> INPUT FOR THIS TASK
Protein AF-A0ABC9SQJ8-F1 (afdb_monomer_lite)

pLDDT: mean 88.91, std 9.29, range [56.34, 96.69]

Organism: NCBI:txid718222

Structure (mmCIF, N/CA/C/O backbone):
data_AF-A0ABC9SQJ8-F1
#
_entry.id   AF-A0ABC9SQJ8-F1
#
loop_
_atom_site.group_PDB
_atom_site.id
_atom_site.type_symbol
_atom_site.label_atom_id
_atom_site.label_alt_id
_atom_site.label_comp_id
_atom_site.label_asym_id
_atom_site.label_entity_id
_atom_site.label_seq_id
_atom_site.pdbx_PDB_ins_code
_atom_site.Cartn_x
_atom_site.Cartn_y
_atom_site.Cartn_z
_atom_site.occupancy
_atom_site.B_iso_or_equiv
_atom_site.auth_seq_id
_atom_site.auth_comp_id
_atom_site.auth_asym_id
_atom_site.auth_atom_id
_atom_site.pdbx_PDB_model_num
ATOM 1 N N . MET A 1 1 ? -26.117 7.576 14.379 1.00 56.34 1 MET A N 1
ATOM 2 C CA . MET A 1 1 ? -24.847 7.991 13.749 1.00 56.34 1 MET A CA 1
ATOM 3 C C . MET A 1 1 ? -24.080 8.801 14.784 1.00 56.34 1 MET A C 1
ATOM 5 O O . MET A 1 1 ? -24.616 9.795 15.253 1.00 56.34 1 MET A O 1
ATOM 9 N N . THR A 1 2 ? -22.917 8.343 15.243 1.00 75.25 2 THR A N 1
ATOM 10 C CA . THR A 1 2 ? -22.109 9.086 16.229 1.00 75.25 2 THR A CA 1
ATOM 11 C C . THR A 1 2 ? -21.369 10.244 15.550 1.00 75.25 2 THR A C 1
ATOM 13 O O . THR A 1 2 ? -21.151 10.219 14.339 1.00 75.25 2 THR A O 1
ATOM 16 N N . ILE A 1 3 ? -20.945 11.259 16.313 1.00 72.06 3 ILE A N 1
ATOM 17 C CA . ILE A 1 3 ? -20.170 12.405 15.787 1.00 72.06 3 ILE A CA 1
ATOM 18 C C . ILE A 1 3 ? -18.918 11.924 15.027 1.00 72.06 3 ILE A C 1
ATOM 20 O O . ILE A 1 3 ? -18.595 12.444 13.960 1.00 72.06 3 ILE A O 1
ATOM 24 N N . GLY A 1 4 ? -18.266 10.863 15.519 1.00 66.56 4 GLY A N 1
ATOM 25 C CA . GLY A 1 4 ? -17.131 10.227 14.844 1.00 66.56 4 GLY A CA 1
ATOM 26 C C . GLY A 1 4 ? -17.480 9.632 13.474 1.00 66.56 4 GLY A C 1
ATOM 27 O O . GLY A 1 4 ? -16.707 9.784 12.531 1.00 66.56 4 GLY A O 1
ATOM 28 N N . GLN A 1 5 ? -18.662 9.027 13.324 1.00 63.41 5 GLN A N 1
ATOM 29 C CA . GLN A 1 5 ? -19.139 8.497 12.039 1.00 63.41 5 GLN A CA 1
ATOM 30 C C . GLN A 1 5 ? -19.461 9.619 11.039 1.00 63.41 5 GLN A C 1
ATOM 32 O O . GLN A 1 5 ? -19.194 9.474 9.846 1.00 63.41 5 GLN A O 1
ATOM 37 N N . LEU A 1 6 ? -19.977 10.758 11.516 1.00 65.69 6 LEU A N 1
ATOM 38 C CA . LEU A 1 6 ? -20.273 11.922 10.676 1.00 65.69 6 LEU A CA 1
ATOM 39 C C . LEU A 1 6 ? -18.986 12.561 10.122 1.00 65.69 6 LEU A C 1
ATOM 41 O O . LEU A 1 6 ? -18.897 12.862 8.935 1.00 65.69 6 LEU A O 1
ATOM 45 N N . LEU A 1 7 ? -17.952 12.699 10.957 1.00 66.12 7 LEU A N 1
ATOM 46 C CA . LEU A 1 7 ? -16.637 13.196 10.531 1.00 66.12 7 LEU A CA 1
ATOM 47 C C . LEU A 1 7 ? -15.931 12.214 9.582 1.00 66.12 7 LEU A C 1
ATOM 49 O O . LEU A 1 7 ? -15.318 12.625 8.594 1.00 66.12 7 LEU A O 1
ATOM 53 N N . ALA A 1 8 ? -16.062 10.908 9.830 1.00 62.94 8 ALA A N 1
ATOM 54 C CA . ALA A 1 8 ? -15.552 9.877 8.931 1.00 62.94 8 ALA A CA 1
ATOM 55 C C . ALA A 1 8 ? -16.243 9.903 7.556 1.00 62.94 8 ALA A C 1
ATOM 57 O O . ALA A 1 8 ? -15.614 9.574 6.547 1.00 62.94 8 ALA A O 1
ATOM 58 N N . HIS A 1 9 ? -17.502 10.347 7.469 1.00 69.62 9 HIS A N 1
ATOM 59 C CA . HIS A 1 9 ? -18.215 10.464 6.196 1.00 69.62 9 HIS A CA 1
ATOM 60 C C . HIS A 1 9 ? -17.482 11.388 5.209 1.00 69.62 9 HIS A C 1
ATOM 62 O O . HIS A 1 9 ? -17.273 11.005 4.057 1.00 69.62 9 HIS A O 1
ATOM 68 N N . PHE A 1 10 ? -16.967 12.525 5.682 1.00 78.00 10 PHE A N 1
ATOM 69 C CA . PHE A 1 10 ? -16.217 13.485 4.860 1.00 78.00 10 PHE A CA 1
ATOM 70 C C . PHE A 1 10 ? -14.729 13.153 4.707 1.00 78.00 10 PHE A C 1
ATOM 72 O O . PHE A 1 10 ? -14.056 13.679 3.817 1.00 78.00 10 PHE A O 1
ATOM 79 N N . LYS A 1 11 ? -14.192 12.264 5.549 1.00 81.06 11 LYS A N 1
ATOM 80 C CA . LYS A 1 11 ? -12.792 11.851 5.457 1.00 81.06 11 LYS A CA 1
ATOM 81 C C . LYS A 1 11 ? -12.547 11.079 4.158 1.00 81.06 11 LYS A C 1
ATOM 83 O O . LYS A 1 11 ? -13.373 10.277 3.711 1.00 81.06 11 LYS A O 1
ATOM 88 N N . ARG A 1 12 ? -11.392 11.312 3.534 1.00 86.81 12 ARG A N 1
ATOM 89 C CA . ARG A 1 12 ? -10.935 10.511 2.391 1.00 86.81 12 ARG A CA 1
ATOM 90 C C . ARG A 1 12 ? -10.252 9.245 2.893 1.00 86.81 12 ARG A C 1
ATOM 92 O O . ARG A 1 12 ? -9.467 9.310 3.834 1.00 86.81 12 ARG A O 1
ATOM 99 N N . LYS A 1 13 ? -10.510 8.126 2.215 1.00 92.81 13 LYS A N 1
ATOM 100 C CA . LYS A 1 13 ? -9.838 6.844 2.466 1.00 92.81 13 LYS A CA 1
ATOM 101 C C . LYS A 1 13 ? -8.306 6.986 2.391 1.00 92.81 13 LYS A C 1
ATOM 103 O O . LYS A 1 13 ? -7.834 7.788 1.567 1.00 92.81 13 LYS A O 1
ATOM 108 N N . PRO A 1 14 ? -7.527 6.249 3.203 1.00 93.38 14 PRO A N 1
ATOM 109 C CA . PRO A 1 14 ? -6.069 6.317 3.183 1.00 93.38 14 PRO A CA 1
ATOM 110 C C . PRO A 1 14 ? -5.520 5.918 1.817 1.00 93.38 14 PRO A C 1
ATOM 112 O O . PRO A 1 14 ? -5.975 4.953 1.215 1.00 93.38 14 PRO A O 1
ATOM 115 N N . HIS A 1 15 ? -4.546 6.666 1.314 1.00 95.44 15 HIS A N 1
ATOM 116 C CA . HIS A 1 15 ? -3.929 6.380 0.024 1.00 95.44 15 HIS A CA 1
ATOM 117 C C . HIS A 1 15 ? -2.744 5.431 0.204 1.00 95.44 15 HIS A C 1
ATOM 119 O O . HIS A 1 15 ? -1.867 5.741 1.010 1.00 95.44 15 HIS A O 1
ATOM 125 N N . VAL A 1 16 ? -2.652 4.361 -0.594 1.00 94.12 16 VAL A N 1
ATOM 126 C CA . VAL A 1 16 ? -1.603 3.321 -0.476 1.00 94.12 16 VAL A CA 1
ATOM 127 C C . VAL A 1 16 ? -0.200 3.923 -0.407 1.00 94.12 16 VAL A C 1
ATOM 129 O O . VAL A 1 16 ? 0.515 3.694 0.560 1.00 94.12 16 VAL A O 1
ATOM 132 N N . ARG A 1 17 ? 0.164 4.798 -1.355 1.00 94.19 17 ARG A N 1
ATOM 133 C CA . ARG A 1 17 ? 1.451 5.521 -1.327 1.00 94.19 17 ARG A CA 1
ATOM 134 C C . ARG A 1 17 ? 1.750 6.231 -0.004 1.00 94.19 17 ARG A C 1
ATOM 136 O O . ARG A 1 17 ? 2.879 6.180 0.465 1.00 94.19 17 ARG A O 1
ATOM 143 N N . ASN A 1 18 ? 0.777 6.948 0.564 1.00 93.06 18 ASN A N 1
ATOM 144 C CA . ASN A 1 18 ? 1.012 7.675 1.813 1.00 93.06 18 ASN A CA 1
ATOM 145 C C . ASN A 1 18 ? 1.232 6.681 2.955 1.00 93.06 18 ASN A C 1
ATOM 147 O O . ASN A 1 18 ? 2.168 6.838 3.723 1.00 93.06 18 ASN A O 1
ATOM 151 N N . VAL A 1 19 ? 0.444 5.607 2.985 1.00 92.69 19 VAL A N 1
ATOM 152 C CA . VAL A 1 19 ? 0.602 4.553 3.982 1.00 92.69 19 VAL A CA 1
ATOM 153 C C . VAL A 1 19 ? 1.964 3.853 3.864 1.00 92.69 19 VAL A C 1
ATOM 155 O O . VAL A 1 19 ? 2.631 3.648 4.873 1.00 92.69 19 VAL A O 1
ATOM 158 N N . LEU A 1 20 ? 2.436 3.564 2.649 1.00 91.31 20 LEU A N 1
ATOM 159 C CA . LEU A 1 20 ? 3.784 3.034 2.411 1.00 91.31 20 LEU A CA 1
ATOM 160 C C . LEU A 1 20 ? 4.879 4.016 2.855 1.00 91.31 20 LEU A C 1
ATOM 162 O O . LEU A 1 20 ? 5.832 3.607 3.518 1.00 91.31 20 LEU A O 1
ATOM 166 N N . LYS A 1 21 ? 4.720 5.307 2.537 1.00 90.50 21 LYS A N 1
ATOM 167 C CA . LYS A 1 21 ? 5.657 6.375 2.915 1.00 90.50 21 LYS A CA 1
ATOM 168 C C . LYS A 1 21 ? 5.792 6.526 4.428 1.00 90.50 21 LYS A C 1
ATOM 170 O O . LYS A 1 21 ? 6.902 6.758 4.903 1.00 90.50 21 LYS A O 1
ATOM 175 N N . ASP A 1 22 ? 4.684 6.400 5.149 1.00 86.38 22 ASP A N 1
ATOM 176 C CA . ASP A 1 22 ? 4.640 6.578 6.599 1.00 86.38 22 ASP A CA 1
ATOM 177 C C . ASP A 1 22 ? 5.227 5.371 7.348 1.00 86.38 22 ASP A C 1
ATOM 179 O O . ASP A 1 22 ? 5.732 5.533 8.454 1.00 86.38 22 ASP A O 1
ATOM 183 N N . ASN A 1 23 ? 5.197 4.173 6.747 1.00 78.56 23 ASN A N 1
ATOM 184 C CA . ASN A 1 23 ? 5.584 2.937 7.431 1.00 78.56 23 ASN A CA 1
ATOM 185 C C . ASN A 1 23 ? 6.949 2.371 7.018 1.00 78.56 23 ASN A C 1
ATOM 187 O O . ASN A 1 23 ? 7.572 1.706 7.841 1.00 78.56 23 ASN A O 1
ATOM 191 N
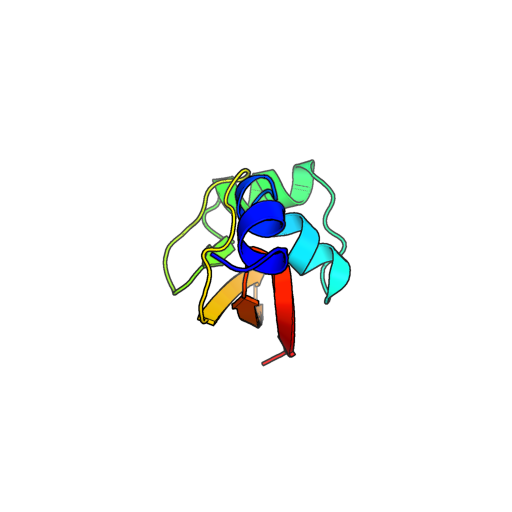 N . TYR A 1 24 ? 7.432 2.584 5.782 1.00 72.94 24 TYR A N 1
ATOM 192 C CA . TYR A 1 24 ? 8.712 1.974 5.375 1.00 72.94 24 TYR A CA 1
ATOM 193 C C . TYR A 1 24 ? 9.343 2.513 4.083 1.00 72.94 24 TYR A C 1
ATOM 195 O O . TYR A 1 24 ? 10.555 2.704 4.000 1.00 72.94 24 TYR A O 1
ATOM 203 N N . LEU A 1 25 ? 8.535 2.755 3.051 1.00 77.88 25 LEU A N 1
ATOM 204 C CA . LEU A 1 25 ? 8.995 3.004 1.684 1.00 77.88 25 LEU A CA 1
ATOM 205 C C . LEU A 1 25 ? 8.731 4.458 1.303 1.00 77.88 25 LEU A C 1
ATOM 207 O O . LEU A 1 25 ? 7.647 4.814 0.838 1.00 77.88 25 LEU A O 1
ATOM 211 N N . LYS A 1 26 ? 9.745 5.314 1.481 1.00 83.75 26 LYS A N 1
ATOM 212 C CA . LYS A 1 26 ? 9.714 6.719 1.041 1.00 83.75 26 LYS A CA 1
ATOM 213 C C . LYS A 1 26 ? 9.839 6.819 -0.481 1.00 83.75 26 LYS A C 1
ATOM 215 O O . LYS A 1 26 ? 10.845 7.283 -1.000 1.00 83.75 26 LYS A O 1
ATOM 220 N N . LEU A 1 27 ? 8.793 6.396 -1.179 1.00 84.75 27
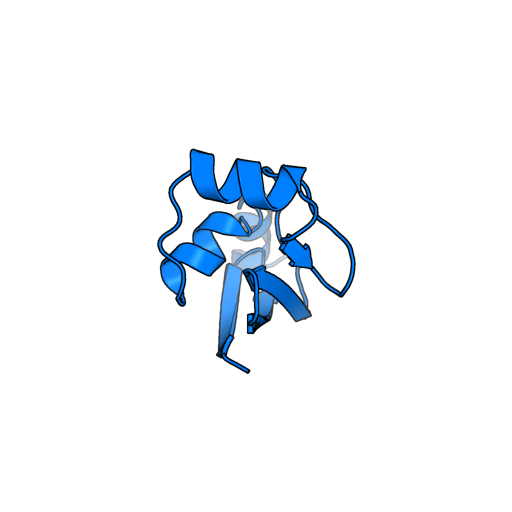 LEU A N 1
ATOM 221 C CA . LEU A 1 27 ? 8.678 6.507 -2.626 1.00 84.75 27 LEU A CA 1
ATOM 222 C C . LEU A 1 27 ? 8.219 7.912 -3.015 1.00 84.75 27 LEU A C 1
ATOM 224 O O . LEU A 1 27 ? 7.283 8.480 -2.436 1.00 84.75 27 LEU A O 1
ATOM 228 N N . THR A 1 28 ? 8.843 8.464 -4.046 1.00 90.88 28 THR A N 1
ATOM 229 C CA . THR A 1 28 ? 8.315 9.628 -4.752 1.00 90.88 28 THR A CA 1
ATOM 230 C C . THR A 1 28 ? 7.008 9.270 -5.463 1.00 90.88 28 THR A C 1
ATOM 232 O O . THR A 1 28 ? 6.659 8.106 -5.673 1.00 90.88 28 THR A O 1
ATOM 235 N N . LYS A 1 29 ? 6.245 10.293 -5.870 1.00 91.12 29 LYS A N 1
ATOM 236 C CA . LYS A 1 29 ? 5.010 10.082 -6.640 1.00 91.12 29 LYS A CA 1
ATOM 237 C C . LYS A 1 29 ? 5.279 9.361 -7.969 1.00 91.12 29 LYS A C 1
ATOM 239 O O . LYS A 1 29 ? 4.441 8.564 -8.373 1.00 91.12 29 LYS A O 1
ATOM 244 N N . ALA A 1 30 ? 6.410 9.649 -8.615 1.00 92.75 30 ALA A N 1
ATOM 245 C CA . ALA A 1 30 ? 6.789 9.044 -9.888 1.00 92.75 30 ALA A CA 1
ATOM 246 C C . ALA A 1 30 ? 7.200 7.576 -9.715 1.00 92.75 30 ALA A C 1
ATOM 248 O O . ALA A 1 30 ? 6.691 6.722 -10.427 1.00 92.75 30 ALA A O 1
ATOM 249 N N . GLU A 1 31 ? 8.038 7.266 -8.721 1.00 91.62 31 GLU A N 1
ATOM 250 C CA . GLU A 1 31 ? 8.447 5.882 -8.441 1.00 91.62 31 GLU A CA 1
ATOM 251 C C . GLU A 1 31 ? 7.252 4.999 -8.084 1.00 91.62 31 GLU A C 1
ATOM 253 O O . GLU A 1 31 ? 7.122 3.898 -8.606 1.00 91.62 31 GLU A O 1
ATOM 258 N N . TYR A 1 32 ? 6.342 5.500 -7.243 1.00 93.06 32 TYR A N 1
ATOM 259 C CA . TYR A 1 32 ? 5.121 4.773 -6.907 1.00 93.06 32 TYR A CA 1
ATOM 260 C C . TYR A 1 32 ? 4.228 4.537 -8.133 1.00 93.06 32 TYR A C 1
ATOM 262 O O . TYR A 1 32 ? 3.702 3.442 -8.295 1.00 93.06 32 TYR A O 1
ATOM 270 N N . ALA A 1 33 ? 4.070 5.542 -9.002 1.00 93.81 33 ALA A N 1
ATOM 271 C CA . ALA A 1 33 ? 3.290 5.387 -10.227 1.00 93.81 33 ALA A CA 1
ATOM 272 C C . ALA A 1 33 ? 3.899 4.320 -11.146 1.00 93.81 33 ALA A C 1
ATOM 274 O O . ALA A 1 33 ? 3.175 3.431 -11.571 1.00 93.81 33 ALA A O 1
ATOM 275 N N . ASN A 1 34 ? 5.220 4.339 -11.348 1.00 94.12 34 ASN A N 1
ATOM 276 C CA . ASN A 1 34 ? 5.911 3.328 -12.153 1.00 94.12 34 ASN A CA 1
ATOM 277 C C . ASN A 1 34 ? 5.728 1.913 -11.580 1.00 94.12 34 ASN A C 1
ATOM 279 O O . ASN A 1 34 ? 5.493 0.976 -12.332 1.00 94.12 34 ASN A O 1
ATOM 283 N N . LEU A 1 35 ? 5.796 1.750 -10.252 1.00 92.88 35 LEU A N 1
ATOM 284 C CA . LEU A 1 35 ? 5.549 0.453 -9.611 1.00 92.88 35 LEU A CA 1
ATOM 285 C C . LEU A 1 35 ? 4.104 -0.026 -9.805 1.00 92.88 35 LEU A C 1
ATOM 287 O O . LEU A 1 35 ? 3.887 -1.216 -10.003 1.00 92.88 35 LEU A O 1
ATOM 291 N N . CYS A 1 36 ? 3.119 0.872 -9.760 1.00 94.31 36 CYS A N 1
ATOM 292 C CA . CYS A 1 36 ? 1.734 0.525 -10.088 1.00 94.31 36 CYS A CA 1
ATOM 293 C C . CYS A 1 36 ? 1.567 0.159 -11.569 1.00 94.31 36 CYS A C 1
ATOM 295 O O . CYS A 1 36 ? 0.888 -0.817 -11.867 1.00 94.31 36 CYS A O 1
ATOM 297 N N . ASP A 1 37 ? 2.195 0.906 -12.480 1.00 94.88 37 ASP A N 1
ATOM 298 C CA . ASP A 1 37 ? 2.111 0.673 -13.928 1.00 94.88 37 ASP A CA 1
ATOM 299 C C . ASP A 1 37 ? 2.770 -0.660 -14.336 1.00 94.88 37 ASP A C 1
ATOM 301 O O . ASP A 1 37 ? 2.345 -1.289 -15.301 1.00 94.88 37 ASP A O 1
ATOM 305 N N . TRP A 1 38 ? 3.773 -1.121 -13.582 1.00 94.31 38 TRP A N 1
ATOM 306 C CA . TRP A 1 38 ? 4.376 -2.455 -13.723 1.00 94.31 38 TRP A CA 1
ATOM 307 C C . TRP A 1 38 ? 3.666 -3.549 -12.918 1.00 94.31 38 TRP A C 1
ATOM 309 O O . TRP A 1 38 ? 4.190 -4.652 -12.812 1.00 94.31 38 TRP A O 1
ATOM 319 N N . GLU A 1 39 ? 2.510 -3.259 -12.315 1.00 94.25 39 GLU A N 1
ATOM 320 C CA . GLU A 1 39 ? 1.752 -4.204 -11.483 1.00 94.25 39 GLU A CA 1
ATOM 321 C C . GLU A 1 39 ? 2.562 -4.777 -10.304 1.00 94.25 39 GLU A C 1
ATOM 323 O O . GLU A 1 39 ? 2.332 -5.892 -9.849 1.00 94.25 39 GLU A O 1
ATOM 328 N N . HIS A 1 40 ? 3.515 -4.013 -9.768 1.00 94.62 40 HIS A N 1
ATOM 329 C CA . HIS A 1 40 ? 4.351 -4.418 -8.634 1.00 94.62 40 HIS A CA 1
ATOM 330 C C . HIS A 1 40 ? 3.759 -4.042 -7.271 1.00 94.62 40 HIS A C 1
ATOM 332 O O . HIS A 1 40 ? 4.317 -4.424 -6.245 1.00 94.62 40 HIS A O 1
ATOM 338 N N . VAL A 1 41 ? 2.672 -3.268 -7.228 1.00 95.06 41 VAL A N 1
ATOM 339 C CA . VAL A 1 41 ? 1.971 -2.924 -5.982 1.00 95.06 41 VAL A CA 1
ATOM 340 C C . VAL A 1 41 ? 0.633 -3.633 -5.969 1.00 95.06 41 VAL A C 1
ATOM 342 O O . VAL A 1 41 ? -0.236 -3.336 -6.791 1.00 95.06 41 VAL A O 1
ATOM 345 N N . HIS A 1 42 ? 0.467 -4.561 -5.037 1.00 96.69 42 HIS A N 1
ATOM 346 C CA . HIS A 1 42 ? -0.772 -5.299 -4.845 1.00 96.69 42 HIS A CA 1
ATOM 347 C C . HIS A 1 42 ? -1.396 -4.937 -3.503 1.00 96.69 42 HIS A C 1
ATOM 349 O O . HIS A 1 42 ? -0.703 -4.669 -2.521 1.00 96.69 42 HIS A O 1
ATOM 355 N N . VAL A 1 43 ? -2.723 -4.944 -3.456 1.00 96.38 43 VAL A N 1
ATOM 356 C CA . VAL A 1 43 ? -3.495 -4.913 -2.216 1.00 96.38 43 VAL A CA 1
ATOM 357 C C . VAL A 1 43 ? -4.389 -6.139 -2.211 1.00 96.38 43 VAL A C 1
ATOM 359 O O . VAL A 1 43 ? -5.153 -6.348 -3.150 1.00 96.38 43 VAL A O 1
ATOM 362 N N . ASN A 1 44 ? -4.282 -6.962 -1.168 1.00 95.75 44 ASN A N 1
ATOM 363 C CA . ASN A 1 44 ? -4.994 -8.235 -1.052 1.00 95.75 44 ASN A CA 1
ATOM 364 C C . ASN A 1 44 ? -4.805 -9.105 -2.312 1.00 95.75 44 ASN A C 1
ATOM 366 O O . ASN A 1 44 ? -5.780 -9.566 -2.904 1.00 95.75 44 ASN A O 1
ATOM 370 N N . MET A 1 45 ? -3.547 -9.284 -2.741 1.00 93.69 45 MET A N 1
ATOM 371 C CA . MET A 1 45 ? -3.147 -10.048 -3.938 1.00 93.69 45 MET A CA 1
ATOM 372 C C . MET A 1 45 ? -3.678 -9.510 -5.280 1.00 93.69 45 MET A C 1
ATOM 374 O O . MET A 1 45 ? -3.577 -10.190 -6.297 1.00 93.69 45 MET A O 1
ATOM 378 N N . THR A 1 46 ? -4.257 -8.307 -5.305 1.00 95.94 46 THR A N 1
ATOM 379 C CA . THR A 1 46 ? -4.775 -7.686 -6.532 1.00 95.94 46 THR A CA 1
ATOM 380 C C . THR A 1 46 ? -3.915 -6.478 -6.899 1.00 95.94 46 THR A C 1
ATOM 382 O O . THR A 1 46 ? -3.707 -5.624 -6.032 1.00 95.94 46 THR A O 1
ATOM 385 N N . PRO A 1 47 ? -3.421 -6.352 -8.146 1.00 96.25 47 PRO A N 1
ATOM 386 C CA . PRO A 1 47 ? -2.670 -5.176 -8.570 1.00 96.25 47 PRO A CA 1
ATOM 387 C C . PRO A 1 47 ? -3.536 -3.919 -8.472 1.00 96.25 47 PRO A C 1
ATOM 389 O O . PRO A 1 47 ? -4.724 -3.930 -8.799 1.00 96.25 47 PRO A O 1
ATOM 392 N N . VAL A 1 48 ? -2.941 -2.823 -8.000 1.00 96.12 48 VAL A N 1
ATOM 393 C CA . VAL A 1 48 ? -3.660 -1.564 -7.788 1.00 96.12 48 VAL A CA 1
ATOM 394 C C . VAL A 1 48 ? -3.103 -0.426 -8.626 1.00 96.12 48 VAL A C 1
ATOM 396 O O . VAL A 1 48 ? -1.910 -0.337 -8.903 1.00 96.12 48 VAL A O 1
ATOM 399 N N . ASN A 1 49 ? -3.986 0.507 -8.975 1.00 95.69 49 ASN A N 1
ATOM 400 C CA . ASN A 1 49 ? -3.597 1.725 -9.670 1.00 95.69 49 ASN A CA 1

> THE TASK
Retype exactly the lines from the start of the entries through the one with "ATOM 3 C C ."; include both ends.

> OUTPUT FOR THIS EXERCISE
Protein AF-A0ABC9SQJ8-F1 (afdb_monomer_lite)

pLDDT: mean 88.91, std 9.29, range [56.34, 96.69]

Organism: NCBI:txid718222

Structure (mmCIF, N/CA/C/O backbone):
data_AF-A0ABC9SQJ8-F1
#
_entry.id   AF-A0ABC9SQJ8-F1
#
loop_
_atom_site.group_PDB
_atom_site.id
_atom_site.type_symbol
_atom_site.label_atom_id
_atom_site.label_alt_id
_atom_site.label_comp_id
_atom_site.label_asym_id
_atom_site.label_entity_id
_atom_site.label_seq_id
_atom_site.pdbx_PDB_ins_code
_atom_site.Cartn_x
_atom_site.Cartn_y
_atom_site.Cartn_z
_atom_site.occupancy
_atom_site.B_iso_or_equiv
_atom_site.auth_seq_id
_atom_site.auth_comp_id
_atom_site.auth_asym_id
_atom_site.auth_atom_id
_atom_site.pdbx_PDB_model_num
ATOM 1 N N . MET A 1 1 ? -26.117 7.576 14.379 1.00 56.34 1 MET A N 1
ATOM 2 C CA . MET A 1 1 ? -24.847 7.991 13.749 1.00 56.34 1 MET A CA 1
ATOM 3 C C . MET A 1 1 ? -24.080 8.801 14.784 1.00 56.34 1 MET A C 1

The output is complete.